• LISTED ENTRIES

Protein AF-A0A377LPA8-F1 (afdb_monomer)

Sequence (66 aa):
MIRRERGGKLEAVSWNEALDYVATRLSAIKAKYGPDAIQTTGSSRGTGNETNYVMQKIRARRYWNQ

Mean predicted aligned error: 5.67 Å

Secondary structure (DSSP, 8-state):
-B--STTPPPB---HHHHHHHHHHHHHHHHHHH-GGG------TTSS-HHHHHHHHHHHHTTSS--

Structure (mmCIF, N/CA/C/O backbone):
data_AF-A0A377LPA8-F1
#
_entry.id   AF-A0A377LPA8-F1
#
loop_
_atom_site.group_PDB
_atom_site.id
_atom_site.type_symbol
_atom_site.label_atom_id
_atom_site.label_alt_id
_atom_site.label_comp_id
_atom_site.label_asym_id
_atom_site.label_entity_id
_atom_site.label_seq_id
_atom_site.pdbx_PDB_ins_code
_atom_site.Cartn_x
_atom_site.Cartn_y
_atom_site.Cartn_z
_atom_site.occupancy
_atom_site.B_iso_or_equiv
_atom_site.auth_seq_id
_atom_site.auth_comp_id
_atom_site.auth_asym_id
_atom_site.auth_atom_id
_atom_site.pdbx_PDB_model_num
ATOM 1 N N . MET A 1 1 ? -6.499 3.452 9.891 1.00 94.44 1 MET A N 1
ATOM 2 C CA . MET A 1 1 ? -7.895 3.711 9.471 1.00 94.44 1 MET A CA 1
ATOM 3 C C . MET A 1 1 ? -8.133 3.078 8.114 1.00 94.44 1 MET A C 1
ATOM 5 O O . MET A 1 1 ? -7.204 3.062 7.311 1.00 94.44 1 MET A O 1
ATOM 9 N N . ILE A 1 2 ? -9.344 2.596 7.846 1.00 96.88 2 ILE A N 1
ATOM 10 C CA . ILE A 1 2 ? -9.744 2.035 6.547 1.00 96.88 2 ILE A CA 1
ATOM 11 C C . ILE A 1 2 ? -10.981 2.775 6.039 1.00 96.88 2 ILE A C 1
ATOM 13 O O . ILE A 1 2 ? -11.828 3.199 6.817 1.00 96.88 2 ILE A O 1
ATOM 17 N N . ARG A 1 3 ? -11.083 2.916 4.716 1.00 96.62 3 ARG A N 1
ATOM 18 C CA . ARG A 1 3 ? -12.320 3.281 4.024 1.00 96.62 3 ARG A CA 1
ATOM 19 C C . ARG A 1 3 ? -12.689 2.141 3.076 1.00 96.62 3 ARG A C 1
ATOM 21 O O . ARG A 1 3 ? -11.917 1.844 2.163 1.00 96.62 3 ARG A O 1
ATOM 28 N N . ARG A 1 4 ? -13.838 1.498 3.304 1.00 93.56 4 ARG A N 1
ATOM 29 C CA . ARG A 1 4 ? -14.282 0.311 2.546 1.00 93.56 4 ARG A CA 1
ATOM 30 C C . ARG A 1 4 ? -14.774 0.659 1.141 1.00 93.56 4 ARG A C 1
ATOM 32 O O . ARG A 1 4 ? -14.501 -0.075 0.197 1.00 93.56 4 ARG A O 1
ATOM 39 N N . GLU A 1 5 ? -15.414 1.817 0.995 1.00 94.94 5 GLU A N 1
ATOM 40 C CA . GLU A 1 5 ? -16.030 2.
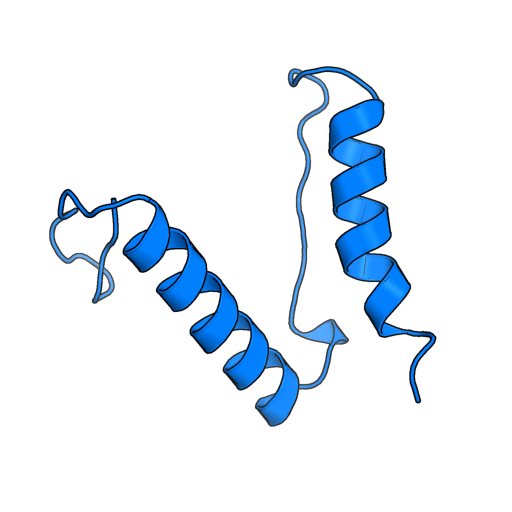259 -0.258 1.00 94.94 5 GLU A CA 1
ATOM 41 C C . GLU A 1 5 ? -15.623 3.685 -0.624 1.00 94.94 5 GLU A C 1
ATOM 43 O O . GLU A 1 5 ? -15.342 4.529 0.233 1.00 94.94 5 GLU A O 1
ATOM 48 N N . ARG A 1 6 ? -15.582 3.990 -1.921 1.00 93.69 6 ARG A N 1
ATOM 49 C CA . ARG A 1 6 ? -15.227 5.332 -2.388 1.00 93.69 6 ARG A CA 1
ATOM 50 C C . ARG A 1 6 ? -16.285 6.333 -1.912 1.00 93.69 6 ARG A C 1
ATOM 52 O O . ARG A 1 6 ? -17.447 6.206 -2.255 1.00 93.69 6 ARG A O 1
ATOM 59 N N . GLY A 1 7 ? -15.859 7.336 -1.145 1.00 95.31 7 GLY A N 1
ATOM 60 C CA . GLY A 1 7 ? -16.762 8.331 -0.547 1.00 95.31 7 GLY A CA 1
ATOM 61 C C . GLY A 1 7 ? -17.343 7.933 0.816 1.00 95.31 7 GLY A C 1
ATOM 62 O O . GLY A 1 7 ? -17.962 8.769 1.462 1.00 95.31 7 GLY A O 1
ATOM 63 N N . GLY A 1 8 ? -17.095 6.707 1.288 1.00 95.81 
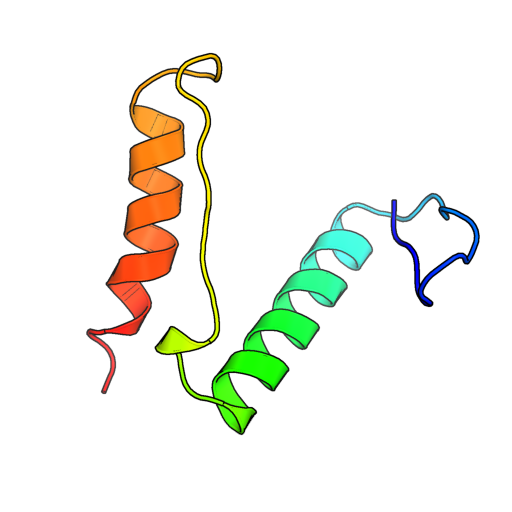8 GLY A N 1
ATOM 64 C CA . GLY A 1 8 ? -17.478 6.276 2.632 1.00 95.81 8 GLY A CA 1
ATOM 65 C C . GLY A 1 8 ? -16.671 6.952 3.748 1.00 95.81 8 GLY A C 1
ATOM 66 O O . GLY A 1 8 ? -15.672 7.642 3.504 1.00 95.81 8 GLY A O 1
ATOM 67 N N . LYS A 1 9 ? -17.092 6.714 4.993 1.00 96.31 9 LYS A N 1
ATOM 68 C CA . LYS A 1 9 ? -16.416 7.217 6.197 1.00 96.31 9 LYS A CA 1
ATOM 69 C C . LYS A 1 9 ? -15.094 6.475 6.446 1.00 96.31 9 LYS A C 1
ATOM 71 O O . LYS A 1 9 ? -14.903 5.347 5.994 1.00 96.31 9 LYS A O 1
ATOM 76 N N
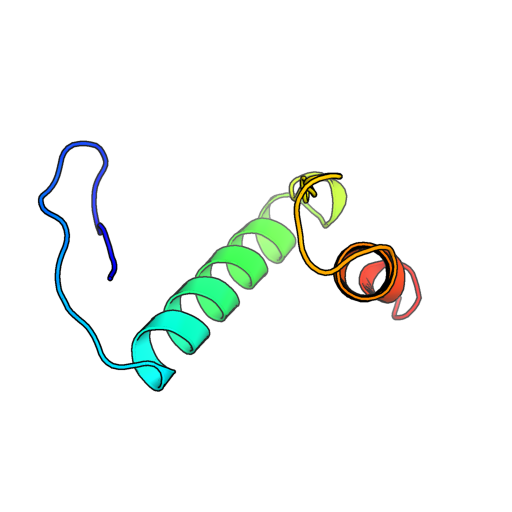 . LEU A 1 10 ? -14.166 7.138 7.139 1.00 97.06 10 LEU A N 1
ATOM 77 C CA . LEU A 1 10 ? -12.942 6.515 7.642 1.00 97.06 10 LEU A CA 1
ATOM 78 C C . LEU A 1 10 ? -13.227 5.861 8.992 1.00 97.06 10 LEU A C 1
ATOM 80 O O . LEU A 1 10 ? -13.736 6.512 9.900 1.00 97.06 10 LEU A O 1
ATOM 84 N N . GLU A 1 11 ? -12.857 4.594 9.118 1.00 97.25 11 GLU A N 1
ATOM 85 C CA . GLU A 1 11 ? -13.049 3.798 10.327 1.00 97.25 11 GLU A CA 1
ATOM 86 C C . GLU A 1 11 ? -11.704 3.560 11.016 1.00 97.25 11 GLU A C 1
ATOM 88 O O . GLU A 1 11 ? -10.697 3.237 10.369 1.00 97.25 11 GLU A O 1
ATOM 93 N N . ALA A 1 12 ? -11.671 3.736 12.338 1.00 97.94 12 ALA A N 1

• ASSIGNMENT
Would you copy out every entry above word for word, without the pictures?

• TASK OUTPUT
Protein AF-A0A377LPA8-F1 (afdb_monomer)

Sequence (66 aa):
MIRRERGGKLEAVSWNEALDYVATRLSAIKAKYGPDAIQTTGSSRGTGNETNYVMQKIRARRYWNQ

Mean predicted aligned error: 5.67 Å

Secondary structure (DSSP, 8-state):
-B--STTPPPB---HHHHHHHHHHHHHHHHHHH-GGG------TTSS-HHHHHHHHHHHHTTSS--

Structure (mmCIF, N/CA/C/O backbone):
data_AF-A0A377LPA8-F1
#
_entry.id   AF-A0A377LPA8-F1
#
loop_
_atom_site.group_PDB
_atom_site.id
_atom_site.type_symbol
_atom_site.label_atom_id
_atom_site.label_alt_id
_atom_site.label_comp_id
_atom_site.label_asym_id
_atom_site.label_entity_id
_atom_site.label_seq_id
_atom_site.pdbx_PDB_ins_code
_atom_site.Cartn_x
_atom_site.Cartn_y
_atom_site.Cartn_z
_atom_site.occupancy
_atom_site.B_iso_or_equiv
_atom_site.auth_seq_id
_atom_site.auth_comp_id
_atom_site.auth_asym_id
_atom_site.auth_atom_id
_atom_site.pdbx_PDB_model_num
ATOM 1 N N . MET A 1 1 ? -6.499 3.452 9.891 1.00 94.44 1 MET A N 1
ATOM 2 C CA . MET A 1 1 ? -7.895 3.711 9.471 1.00 94.44 1 MET A CA 1
ATOM 3 C C . MET A 1 1 ? -8.133 3.078 8.114 1.00 94.44 1 MET A C 1
ATOM 5 O O . MET A 1 1 ? -7.204 3.062 7.311 1.00 94.44 1 MET A O 1
ATOM 9 N N . ILE A 1 2 ? -9.344 2.596 7.846 1.00 96.88 2 ILE A N 1
ATOM 10 C CA . ILE A 1 2 ? -9.744 2.035 6.547 1.00 96.88 2 ILE A CA 1
ATOM 11 C C . ILE A 1 2 ? -10.981 2.775 6.039 1.00 96.88 2 ILE A C 1
ATOM 13 O O . ILE A 1 2 ? -11.828 3.199 6.817 1.00 96.88 2 ILE A O 1
ATOM 17 N N . ARG A 1 3 ? -11.083 2.916 4.716 1.00 96.62 3 ARG A N 1
ATOM 18 C CA . ARG A 1 3 ? -12.320 3.281 4.024 1.00 96.62 3 ARG A CA 1
ATOM 19 C C . ARG A 1 3 ? -12.689 2.141 3.076 1.00 96.62 3 ARG A C 1
ATOM 21 O O . ARG A 1 3 ? -11.917 1.844 2.163 1.00 96.62 3 ARG A O 1
ATOM 28 N N . ARG A 1 4 ? -13.838 1.498 3.304 1.00 93.56 4 ARG A N 1
ATOM 29 C CA . ARG A 1 4 ? -14.282 0.311 2.546 1.00 93.56 4 ARG A CA 1
ATOM 30 C C . ARG A 1 4 ? -14.774 0.659 1.141 1.00 93.56 4 ARG A C 1
ATOM 32 O O . ARG A 1 4 ? -14.501 -0.075 0.197 1.00 93.56 4 ARG A O 1
ATOM 39 N N . GLU A 1 5 ? -15.414 1.817 0.995 1.00 94.94 5 GLU A N 1
ATOM 40 C CA . GLU A 1 5 ? -16.030 2.
259 -0.258 1.00 94.94 5 GLU A CA 1
ATOM 41 C C . GLU A 1 5 ? -15.623 3.685 -0.624 1.00 94.94 5 GLU A C 1
ATOM 43 O O . GLU A 1 5 ? -15.342 4.529 0.233 1.00 94.94 5 GLU A O 1
ATOM 48 N N . ARG A 1 6 ? -15.582 3.990 -1.921 1.00 93.69 6 ARG A N 1
ATOM 49 C CA . ARG A 1 6 ? -15.227 5.332 -2.388 1.00 93.69 6 ARG A CA 1
ATOM 50 C C . ARG A 1 6 ? -16.285 6.333 -1.912 1.00 93.69 6 ARG A C 1
ATOM 52 O O . ARG A 1 6 ? -17.447 6.206 -2.255 1.00 93.69 6 ARG A O 1
ATOM 59 N N . GLY A 1 7 ? -15.859 7.336 -1.145 1.00 95.31 7 GLY A N 1
ATOM 60 C CA . GLY A 1 7 ? -16.762 8.331 -0.547 1.00 95.31 7 GLY A CA 1
ATOM 61 C C . GLY A 1 7 ? -17.343 7.933 0.816 1.00 95.31 7 GLY A C 1
ATOM 62 O O . GLY A 1 7 ? -17.962 8.769 1.462 1.00 95.31 7 GLY A O 1
ATOM 63 N N . GLY A 1 8 ? -17.095 6.707 1.288 1.00 95.81 
8 GLY A N 1
ATOM 64 C CA . GLY A 1 8 ? -17.478 6.276 2.632 1.00 95.81 8 GLY A CA 1
ATOM 65 C C . GLY A 1 8 ? -16.671 6.952 3.748 1.00 95.81 8 GLY A C 1
ATOM 66 O O . GLY A 1 8 ? -15.672 7.642 3.504 1.00 95.81 8 GLY A O 1
ATOM 67 N N . LYS A 1 9 ? -17.092 6.714 4.993 1.00 96.31 9 LYS A N 1
ATOM 68 C CA . LYS A 1 9 ? -16.416 7.217 6.197 1.00 96.31 9 LYS A CA 1
ATOM 69 C C . LYS A 1 9 ? -15.094 6.475 6.446 1.00 96.31 9 LYS A C 1
ATOM 71 O O . LYS A 1 9 ? -14.903 5.347 5.994 1.00 96.31 9 LYS A O 1
ATOM 76 N N
 . LEU A 1 10 ? -14.166 7.138 7.139 1.00 97.06 10 LEU A N 1
ATOM 77 C CA . LEU A 1 10 ? -12.942 6.515 7.642 1.00 97.06 10 LEU A CA 1
ATOM 78 C C . LEU A 1 10 ? -13.227 5.861 8.992 1.00 97.06 10 LEU A C 1
ATOM 80 O O . LEU A 1 10 ? -13.736 6.512 9.900 1.00 97.06 10 LEU A O 1
ATOM 84 N N . GLU A 1 11 ? -12.857 4.594 9.118 1.00 97.25 11 GLU A N 1
ATOM 85 C CA . GLU A 1 11 ? -13.049 3.798 10.327 1.00 97.25 11 GLU A CA 1
ATOM 86 C C . GLU A 1 11 ? -11.704 3.560 11.016 1.00 97.25 11 GLU A C 1
ATOM 88 O O . GLU A 1 11 ? -10.697 3.237 10.369 1.00 97.25 11 GLU A O 1
ATOM 93 N N . ALA A 1 12 ? -11.671 3.736 12.338 1.00 97.94 12 ALA A N 1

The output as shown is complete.